I’m one of thousands of people who suffers from insomnia. My record is some ten days with tiny naps in between, maybe ten or fifteen minute intervals a few times a day. It was brutal. And I made a lot of cookies. Way too many cookies. Enough that my roommate took the flour away. He was a boy – he loved my cookies.
I’m not alone. There are some pretty intense statistics out there for insomniacs. 30 to 35% of adults have brief symptoms of insomnia. 15 to 20% have a short-term insomnia disorder, which lasts less than three months. And 10% have a chronic insomnia disorder, which occurs at least three times per week for at least three months (and sometimes years – hi, friends! I think I’ve seen you before!).

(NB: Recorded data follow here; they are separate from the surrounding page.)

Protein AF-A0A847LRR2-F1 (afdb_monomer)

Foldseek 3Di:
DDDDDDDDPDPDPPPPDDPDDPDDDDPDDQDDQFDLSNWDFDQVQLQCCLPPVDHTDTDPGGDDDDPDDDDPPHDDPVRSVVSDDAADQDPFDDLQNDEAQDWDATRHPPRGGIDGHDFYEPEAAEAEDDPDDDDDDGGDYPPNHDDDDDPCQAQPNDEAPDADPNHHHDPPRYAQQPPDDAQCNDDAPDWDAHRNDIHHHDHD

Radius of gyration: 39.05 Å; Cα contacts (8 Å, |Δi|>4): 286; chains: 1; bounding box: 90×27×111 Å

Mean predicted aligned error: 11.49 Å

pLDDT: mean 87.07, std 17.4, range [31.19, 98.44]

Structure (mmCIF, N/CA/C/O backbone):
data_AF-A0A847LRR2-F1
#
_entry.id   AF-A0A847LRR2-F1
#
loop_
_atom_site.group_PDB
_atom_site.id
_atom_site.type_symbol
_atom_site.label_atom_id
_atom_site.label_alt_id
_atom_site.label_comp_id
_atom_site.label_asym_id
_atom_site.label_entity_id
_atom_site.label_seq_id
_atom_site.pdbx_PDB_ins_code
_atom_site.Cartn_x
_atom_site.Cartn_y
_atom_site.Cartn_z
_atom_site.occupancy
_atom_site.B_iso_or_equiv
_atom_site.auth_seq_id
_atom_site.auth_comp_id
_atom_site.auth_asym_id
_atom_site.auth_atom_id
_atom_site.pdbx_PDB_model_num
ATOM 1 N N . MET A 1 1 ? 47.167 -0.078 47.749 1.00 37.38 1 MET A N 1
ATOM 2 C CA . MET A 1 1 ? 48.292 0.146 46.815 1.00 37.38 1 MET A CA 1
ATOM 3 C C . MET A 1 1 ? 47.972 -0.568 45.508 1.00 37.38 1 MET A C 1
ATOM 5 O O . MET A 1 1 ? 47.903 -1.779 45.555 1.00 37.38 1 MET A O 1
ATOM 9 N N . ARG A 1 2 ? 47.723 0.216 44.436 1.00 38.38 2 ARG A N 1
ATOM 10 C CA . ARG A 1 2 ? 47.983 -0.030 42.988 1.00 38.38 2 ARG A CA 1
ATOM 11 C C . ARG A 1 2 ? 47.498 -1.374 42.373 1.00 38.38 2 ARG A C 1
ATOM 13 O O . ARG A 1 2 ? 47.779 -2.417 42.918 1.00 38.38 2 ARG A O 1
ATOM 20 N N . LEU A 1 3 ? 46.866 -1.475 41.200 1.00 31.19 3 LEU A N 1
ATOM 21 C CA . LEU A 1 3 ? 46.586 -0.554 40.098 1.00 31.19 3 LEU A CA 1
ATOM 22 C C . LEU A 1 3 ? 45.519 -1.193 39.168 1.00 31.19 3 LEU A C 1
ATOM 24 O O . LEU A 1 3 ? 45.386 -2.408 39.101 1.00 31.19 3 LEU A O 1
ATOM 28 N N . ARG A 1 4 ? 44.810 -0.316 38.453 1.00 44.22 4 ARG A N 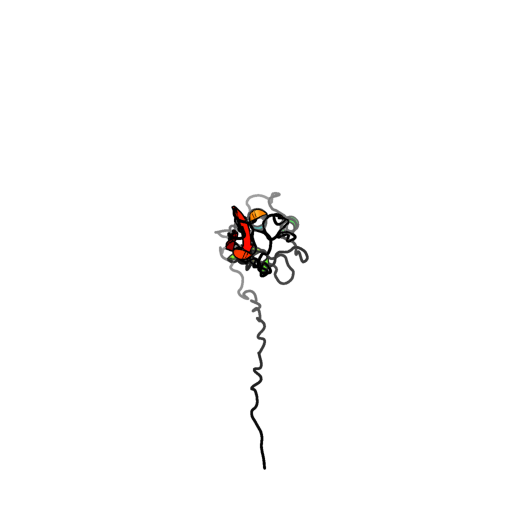1
ATOM 29 C CA . ARG A 1 4 ? 43.863 -0.480 37.330 1.00 44.22 4 ARG A CA 1
ATOM 30 C C . ARG A 1 4 ? 44.327 -1.450 36.222 1.00 44.22 4 ARG A C 1
ATOM 32 O O . ARG A 1 4 ? 45.530 -1.512 36.005 1.00 44.22 4 ARG A O 1
ATOM 39 N N . LEU A 1 5 ? 43.397 -2.052 35.453 1.00 35.97 5 LEU A N 1
ATOM 40 C CA . LEU A 1 5 ? 43.068 -1.712 34.039 1.00 35.97 5 LEU A CA 1
ATOM 41 C C . LEU A 1 5 ? 42.184 -2.808 33.383 1.00 35.97 5 LEU A C 1
ATOM 43 O O . LEU A 1 5 ? 42.668 -3.896 33.089 1.00 35.97 5 LEU A O 1
ATOM 47 N N . SER A 1 6 ? 40.916 -2.520 33.079 1.00 40.16 6 SER A N 1
ATOM 48 C CA . SER A 1 6 ? 40.144 -3.265 32.072 1.00 40.16 6 SER A CA 1
ATOM 49 C C . SER A 1 6 ? 39.721 -2.286 30.976 1.00 40.16 6 SER A C 1
ATOM 51 O O . SER A 1 6 ? 38.936 -1.368 31.196 1.00 40.16 6 SER A O 1
ATOM 53 N N . HIS A 1 7 ? 40.336 -2.431 29.804 1.00 42.94 7 HIS A N 1
ATOM 54 C CA . HIS A 1 7 ? 40.017 -1.669 28.599 1.00 42.94 7 HIS A CA 1
ATOM 55 C C . HIS A 1 7 ? 38.773 -2.270 27.926 1.00 42.94 7 HIS A C 1
ATOM 57 O O . HIS A 1 7 ? 38.771 -3.479 27.686 1.00 42.94 7 HIS A O 1
ATOM 63 N N . PRO A 1 8 ? 37.754 -1.485 27.537 1.00 43.16 8 PRO A N 1
ATOM 64 C CA . PRO A 1 8 ? 36.821 -1.927 26.515 1.00 43.16 8 PRO A CA 1
ATOM 65 C C . PRO A 1 8 ? 37.504 -1.789 25.149 1.00 43.16 8 PRO A C 1
ATOM 67 O O . PRO A 1 8 ? 37.947 -0.709 24.759 1.00 43.16 8 PRO A O 1
ATOM 70 N N . VAL A 1 9 ? 37.619 -2.908 24.436 1.00 40.84 9 VAL A N 1
ATOM 71 C CA . VAL A 1 9 ? 38.073 -2.962 23.044 1.00 40.84 9 VAL A CA 1
ATOM 72 C C . VAL A 1 9 ? 37.076 -2.174 22.192 1.00 40.84 9 VAL A C 1
ATOM 74 O O . VAL A 1 9 ? 35.948 -2.606 21.968 1.00 40.84 9 VAL A O 1
ATOM 77 N N . LEU A 1 10 ? 37.493 -0.987 21.753 1.00 35.09 10 LEU A N 1
ATOM 78 C CA . LEU A 1 10 ? 36.796 -0.170 20.768 1.00 35.09 10 LEU A CA 1
ATOM 79 C C . LEU A 1 10 ? 36.909 -0.878 19.412 1.00 35.09 10 LEU A C 1
ATOM 81 O O . LEU A 1 10 ? 37.958 -0.849 18.771 1.00 35.09 10 LEU A O 1
ATOM 85 N N . ALA A 1 11 ? 35.842 -1.565 19.005 1.00 38.03 11 ALA A N 1
ATOM 86 C CA . ALA A 1 11 ? 35.744 -2.189 17.694 1.00 38.03 11 ALA A CA 1
ATOM 87 C C . ALA A 1 11 ? 35.712 -1.097 16.611 1.00 38.03 11 ALA A C 1
ATOM 89 O O . ALA A 1 11 ? 34.710 -0.408 16.423 1.00 38.03 11 ALA A O 1
ATOM 90 N N . LEU A 1 12 ? 36.838 -0.927 15.919 1.00 33.69 12 LEU A N 1
ATOM 91 C CA . LEU A 1 12 ? 36.972 -0.085 14.736 1.00 33.69 12 LEU A CA 1
ATOM 92 C C . LEU A 1 12 ? 36.180 -0.723 13.584 1.00 33.69 12 LEU A C 1
ATOM 94 O O . LEU A 1 12 ? 36.654 -1.645 12.923 1.00 33.69 12 LEU A O 1
ATOM 98 N N . LEU A 1 13 ? 34.955 -0.243 13.365 1.00 35.78 13 LEU A N 1
ATOM 99 C CA . LEU A 1 13 ? 34.136 -0.588 12.206 1.00 35.78 13 LEU A CA 1
ATOM 100 C C . LEU A 1 13 ? 34.755 0.064 10.959 1.00 35.78 13 LEU A C 1
ATOM 102 O O . LEU A 1 13 ? 34.537 1.243 10.684 1.00 35.78 13 LEU A O 1
ATOM 106 N N . VAL A 1 14 ? 35.566 -0.695 10.221 1.00 38.97 14 VAL A N 1
ATOM 107 C CA . VAL A 1 14 ? 36.086 -0.283 8.912 1.00 38.97 14 VAL A CA 1
ATOM 108 C C . VAL A 1 14 ? 34.916 -0.252 7.930 1.00 38.97 14 VAL A C 1
ATOM 110 O O . VAL A 1 14 ? 34.409 -1.290 7.506 1.00 38.97 14 VAL A O 1
ATOM 113 N N . LEU A 1 15 ? 34.472 0.957 7.590 1.00 36.72 15 LEU A N 1
ATOM 114 C CA . LEU A 1 15 ? 33.490 1.217 6.544 1.00 36.72 15 LEU A CA 1
ATOM 115 C C . LEU A 1 15 ? 34.130 0.917 5.178 1.00 36.72 15 LEU A C 1
ATOM 117 O O . LEU A 1 15 ? 34.705 1.794 4.537 1.00 36.72 15 LEU A O 1
ATOM 121 N N . VAL A 1 16 ? 34.055 -0.340 4.740 1.00 45.84 16 VAL A N 1
ATOM 122 C CA . VAL A 1 16 ? 34.375 -0.729 3.362 1.00 45.84 16 VAL A CA 1
ATOM 123 C C . VAL A 1 16 ? 33.204 -0.287 2.484 1.00 45.84 16 VAL A C 1
ATOM 125 O O . VAL A 1 16 ? 32.216 -1.002 2.332 1.00 45.84 16 VAL A O 1
ATOM 128 N N . GLY A 1 17 ? 33.280 0.931 1.948 1.00 45.25 17 GLY A N 1
ATOM 129 C CA . GLY A 1 17 ? 32.378 1.360 0.880 1.00 45.25 17 GLY A CA 1
ATOM 130 C C . GLY A 1 17 ? 32.574 0.469 -0.356 1.00 45.25 17 GLY A C 1
ATOM 131 O O . GLY A 1 17 ? 33.713 0.083 -0.639 1.00 45.25 17 GLY A O 1
ATOM 132 N N . PRO A 1 18 ? 31.511 0.106 -1.095 1.00 47.38 18 PRO A N 1
ATOM 133 C CA . PRO A 1 18 ? 31.652 -0.710 -2.293 1.00 47.38 18 PRO A CA 1
ATOM 134 C C . PRO A 1 18 ? 32.442 0.075 -3.347 1.00 47.38 18 PRO A C 1
ATOM 136 O O . PRO A 1 18 ? 31.926 1.003 -3.964 1.00 47.38 18 PRO A O 1
ATOM 139 N N . MET A 1 19 ? 33.707 -0.296 -3.561 1.00 47.41 19 MET A N 1
ATOM 140 C CA . MET A 1 19 ? 34.427 0.085 -4.772 1.00 47.41 19 MET A CA 1
ATOM 141 C C . MET A 1 19 ? 33.756 -0.636 -5.938 1.00 47.41 19 MET A C 1
ATOM 143 O O . MET A 1 19 ? 33.996 -1.819 -6.165 1.00 47.41 19 MET A O 1
ATOM 147 N N . THR A 1 20 ? 32.871 0.052 -6.655 1.00 55.84 20 THR A N 1
ATOM 148 C CA . THR A 1 20 ? 32.363 -0.432 -7.940 1.00 55.84 20 THR A CA 1
ATOM 149 C C . THR A 1 20 ? 33.549 -0.575 -8.894 1.00 55.84 20 THR A C 1
ATOM 151 O O . THR A 1 20 ? 34.198 0.433 -9.186 1.00 55.84 20 THR A O 1
ATOM 154 N N . PRO A 1 21 ? 33.872 -1.786 -9.380 1.00 55.25 21 PRO A N 1
ATOM 155 C CA . PRO A 1 21 ? 34.909 -1.940 -10.384 1.00 55.25 21 PRO A CA 1
ATOM 156 C C . PRO A 1 21 ? 34.483 -1.192 -11.650 1.00 55.25 21 PRO A C 1
ATOM 158 O O . PRO A 1 21 ? 33.434 -1.465 -12.233 1.00 55.25 21 PRO A O 1
ATOM 161 N N . CYS A 1 22 ? 35.304 -0.231 -12.072 1.00 51.41 22 CYS A N 1
ATOM 162 C CA . CYS A 1 22 ? 35.238 0.312 -13.419 1.00 51.41 22 CYS A CA 1
ATOM 163 C C . CYS A 1 22 ? 35.732 -0.789 -14.364 1.00 51.41 22 CYS A C 1
ATOM 165 O O . CYS A 1 22 ? 36.931 -1.058 -14.435 1.00 51.41 22 CYS A O 1
ATOM 167 N N . PHE A 1 23 ? 34.818 -1.479 -15.044 1.00 57.19 23 PHE A N 1
ATOM 168 C CA . PHE A 1 23 ? 35.199 -2.362 -16.139 1.00 57.19 23 PHE A CA 1
ATOM 169 C C . PHE A 1 23 ? 35.570 -1.487 -17.334 1.00 57.19 23 PHE A C 1
ATOM 171 O O . PHE A 1 23 ? 34.700 -0.945 -18.014 1.00 57.19 23 PHE A O 1
ATOM 178 N N . ALA A 1 24 ? 36.872 -1.330 -17.571 1.00 61.31 24 ALA A N 1
ATOM 179 C CA . ALA A 1 24 ? 37.352 -0.819 -18.844 1.00 61.31 24 ALA A CA 1
ATOM 180 C C . ALA A 1 24 ? 36.866 -1.750 -19.968 1.00 61.31 24 ALA A C 1
ATOM 182 O O . ALA A 1 24 ? 36.836 -2.973 -19.804 1.00 61.31 24 ALA A O 1
ATOM 183 N N . GLY A 1 25 ? 36.462 -1.167 -21.099 1.00 72.69 25 GLY A N 1
ATOM 184 C CA . GLY A 1 25 ? 36.135 -1.941 -22.294 1.00 72.69 25 GLY A CA 1
ATOM 185 C C . GLY A 1 25 ? 37.325 -2.794 -22.744 1.00 72.69 25 GLY A C 1
ATOM 186 O O . GLY A 1 25 ? 38.474 -2.503 -22.410 1.00 72.69 25 GLY A O 1
ATOM 187 N N . SER A 1 26 ? 37.047 -3.856 -23.502 1.00 79.88 26 SER A N 1
ATOM 188 C CA . SER A 1 26 ? 38.106 -4.668 -24.104 1.00 79.88 26 SER A CA 1
ATOM 189 C C . SER A 1 26 ? 39.034 -3.792 -24.955 1.00 79.88 26 SER A C 1
ATOM 191 O O . SER A 1 26 ? 38.558 -2.962 -25.728 1.00 79.88 26 SER A O 1
ATOM 193 N N . LEU A 1 27 ? 40.347 -3.987 -24.803 1.00 82.69 27 LEU A N 1
ATOM 194 C CA . LEU A 1 27 ? 41.365 -3.389 -25.674 1.00 82.69 27 LEU A CA 1
ATOM 195 C C . LEU A 1 27 ? 41.600 -4.219 -26.945 1.00 82.69 27 LEU A C 1
ATOM 197 O O . LEU A 1 27 ? 42.390 -3.817 -27.796 1.00 82.69 27 LEU A O 1
ATOM 201 N N . GLU A 1 28 ? 40.940 -5.375 -27.068 1.00 84.69 28 GLU A N 1
ATOM 202 C CA . GLU A 1 28 ? 41.039 -6.210 -28.259 1.00 84.69 28 GLU A CA 1
ATOM 203 C C . GLU A 1 28 ? 40.447 -5.488 -29.467 1.00 84.69 28 GLU A C 1
ATOM 205 O O . GLU A 1 28 ? 39.421 -4.804 -29.377 1.00 84.69 28 GLU A O 1
ATOM 210 N N . ALA A 1 29 ? 41.088 -5.672 -30.622 1.00 80.69 29 ALA A N 1
ATOM 211 C CA . ALA A 1 29 ? 40.566 -5.150 -31.873 1.00 80.69 29 ALA A CA 1
ATOM 212 C C . ALA A 1 29 ? 39.154 -5.718 -32.121 1.00 80.69 29 ALA A C 1
ATOM 214 O O . ALA A 1 29 ? 38.929 -6.919 -31.927 1.00 80.69 29 ALA A O 1
ATOM 215 N N . PRO A 1 30 ? 38.192 -4.893 -32.576 1.00 80.06 30 PRO A N 1
ATOM 216 C CA . PRO A 1 30 ? 36.881 -5.390 -32.958 1.00 80.06 30 PRO A CA 1
ATOM 217 C C . PRO A 1 30 ? 37.004 -6.498 -34.005 1.00 80.06 30 PRO A C 1
ATOM 219 O O . PRO A 1 30 ? 37.885 -6.470 -34.866 1.00 80.06 30 PRO A O 1
ATOM 222 N N . ALA A 1 31 ? 36.090 -7.466 -33.960 1.00 83.88 31 ALA A N 1
ATOM 223 C CA . ALA A 1 31 ? 36.059 -8.509 -34.971 1.00 83.88 31 ALA A CA 1
ATOM 224 C C . ALA A 1 31 ? 35.896 -7.910 -36.379 1.00 83.88 31 ALA A C 1
ATOM 226 O O . ALA A 1 31 ? 35.233 -6.886 -36.566 1.00 83.88 31 ALA A O 1
ATOM 227 N N . GLY A 1 32 ? 36.474 -8.573 -37.383 1.00 83.62 32 GLY A N 1
ATOM 228 C CA . GLY A 1 32 ? 36.386 -8.123 -38.772 1.00 83.62 32 GLY A CA 1
ATOM 229 C C . GLY A 1 32 ? 34.934 -7.951 -39.258 1.00 83.62 32 GLY A C 1
ATOM 230 O O . GLY A 1 32 ? 34.013 -8.563 -38.705 1.00 83.62 32 GLY A O 1
ATOM 231 N N . PRO A 1 33 ? 34.699 -7.151 -40.311 1.00 77.94 33 PRO A N 1
ATOM 232 C CA . PRO A 1 33 ? 33.356 -6.769 -40.774 1.00 77.94 33 PRO A CA 1
ATOM 233 C C . PRO A 1 33 ? 32.485 -7.949 -41.240 1.00 77.94 33 PRO A C 1
ATOM 235 O O . PRO A 1 33 ? 31.256 -7.864 -41.249 1.00 77.94 33 PRO A O 1
ATOM 238 N N . THR A 1 34 ? 33.102 -9.076 -41.594 1.00 82.06 34 THR A N 1
ATOM 239 C CA . THR A 1 34 ? 32.412 -10.308 -41.999 1.00 82.06 34 THR A CA 1
ATOM 240 C C . THR A 1 34 ? 31.979 -11.179 -40.818 1.00 82.06 34 THR A C 1
ATOM 242 O O . THR A 1 34 ? 31.150 -12.069 -40.991 1.00 82.06 34 THR A O 1
ATOM 245 N N . SER A 1 35 ? 32.491 -10.919 -39.612 1.00 84.50 35 SER A N 1
ATOM 246 C CA . SER A 1 35 ? 32.156 -11.698 -38.421 1.00 84.50 35 SER A CA 1
ATOM 247 C C . SER A 1 35 ? 30.768 -11.330 -37.878 1.00 84.50 35 SER A C 1
ATOM 249 O O . SER A 1 35 ? 30.453 -10.142 -37.774 1.00 84.50 35 SER A O 1
ATOM 251 N N . PRO A 1 36 ? 29.939 -12.295 -37.440 1.00 83.00 36 PRO A N 1
ATOM 252 C CA . PRO A 1 36 ? 28.730 -12.010 -36.662 1.00 83.00 36 PRO A CA 1
ATOM 253 C C . PRO A 1 36 ? 29.033 -11.340 -35.313 1.00 83.00 36 PRO A C 1
ATOM 255 O O . PRO A 1 36 ? 28.195 -10.636 -34.761 1.00 83.00 36 PRO A O 1
ATOM 258 N N . THR A 1 37 ? 30.245 -11.507 -34.774 1.00 83.44 37 THR A N 1
ATOM 259 C CA . THR A 1 37 ? 30.636 -10.896 -33.492 1.00 83.44 37 THR A CA 1
ATOM 260 C C . THR A 1 37 ? 30.896 -9.392 -33.587 1.00 83.44 37 THR A C 1
ATOM 262 O O . THR A 1 37 ? 30.873 -8.720 -32.560 1.00 83.44 37 THR A O 1
ATOM 265 N N . SER A 1 38 ? 31.060 -8.838 -34.795 1.00 84.94 38 SER A N 1
ATOM 266 C CA . SER A 1 38 ? 31.086 -7.385 -35.028 1.00 84.94 38 SER A CA 1
ATOM 267 C C . SER A 1 38 ? 29.692 -6.794 -35.268 1.00 84.94 38 SER A C 1
ATOM 269 O O . SER A 1 38 ? 29.554 -5.642 -35.677 1.00 84.94 38 SER A O 1
ATOM 271 N N . ALA A 1 39 ? 28.631 -7.577 -35.051 1.00 87.88 39 ALA A N 1
ATOM 272 C CA . ALA A 1 39 ? 27.263 -7.098 -35.136 1.00 87.88 39 ALA A CA 1
ATOM 273 C C . ALA A 1 39 ? 26.879 -6.242 -33.918 1.00 87.88 39 ALA A C 1
ATOM 275 O O . ALA A 1 39 ? 27.066 -6.629 -32.757 1.00 87.88 39 ALA A O 1
ATOM 276 N N . MET A 1 40 ? 26.253 -5.102 -34.200 1.00 87.56 40 MET A N 1
ATOM 277 C CA . MET A 1 40 ? 25.641 -4.211 -33.217 1.00 87.56 40 MET A CA 1
ATOM 278 C C . MET A 1 40 ? 24.120 -4.206 -33.386 1.00 87.56 40 MET A C 1
ATOM 280 O O . MET A 1 40 ? 23.609 -4.589 -34.440 1.00 87.56 40 MET A O 1
ATOM 284 N N . PHE A 1 41 ? 23.410 -3.792 -32.336 1.00 91.19 41 PHE A N 1
ATOM 285 C CA . PHE A 1 41 ? 21.990 -3.461 -32.440 1.00 91.19 41 PHE A CA 1
ATOM 286 C C . PHE A 1 41 ? 21.805 -2.188 -33.270 1.00 91.19 41 PHE A C 1
ATOM 288 O O . PHE A 1 41 ? 22.703 -1.343 -33.332 1.00 91.19 41 PHE A O 1
ATOM 295 N N . ARG A 1 42 ? 20.650 -2.067 -33.918 1.00 90.75 42 ARG A N 1
ATOM 296 C CA . ARG A 1 42 ? 20.241 -0.895 -34.695 1.00 90.75 42 ARG A CA 1
ATOM 297 C C . ARG A 1 42 ? 19.573 0.137 -33.789 1.00 90.75 42 ARG A C 1
ATOM 299 O O . ARG A 1 42 ? 19.186 -0.162 -32.666 1.00 90.75 42 ARG A O 1
ATOM 306 N N . LEU A 1 43 ? 19.405 1.354 -34.300 1.00 91.94 43 LEU A N 1
ATOM 307 C CA . LEU A 1 43 ? 18.651 2.397 -33.600 1.00 91.94 43 LEU A CA 1
ATOM 308 C C . LEU A 1 43 ? 17.190 1.989 -33.358 1.00 91.94 43 LEU A C 1
ATOM 310 O O . LEU A 1 43 ? 16.670 2.225 -32.273 1.00 91.94 43 LEU A O 1
ATOM 314 N N . GLU A 1 44 ? 16.581 1.279 -34.309 1.00 91.19 44 GLU A N 1
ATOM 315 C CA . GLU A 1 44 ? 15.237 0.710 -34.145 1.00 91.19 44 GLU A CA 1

Symptoms of insomnia are pretty basic. There are 3 defining factors that sleep centers recognize. The first is trouble falling asleep. The second is staying asleep through the night. And the third is waking up early (even if you go to bed late). Not everyone has all three symptoms, but if you do – and you have them for a long time – you should speak to a doctor. Other symptoms (or causes!) of insomnia are sleep apnea, chronic snoring, and other breathing disorders.
The results of insomnia are pretty obvious in the short term:
- trouble focusing,
- memory problems (P. Sherman. 42 Wallaby Way, Sydney.),
- general crabbiness,
- mood instability,
- low energy, and
- more accidents.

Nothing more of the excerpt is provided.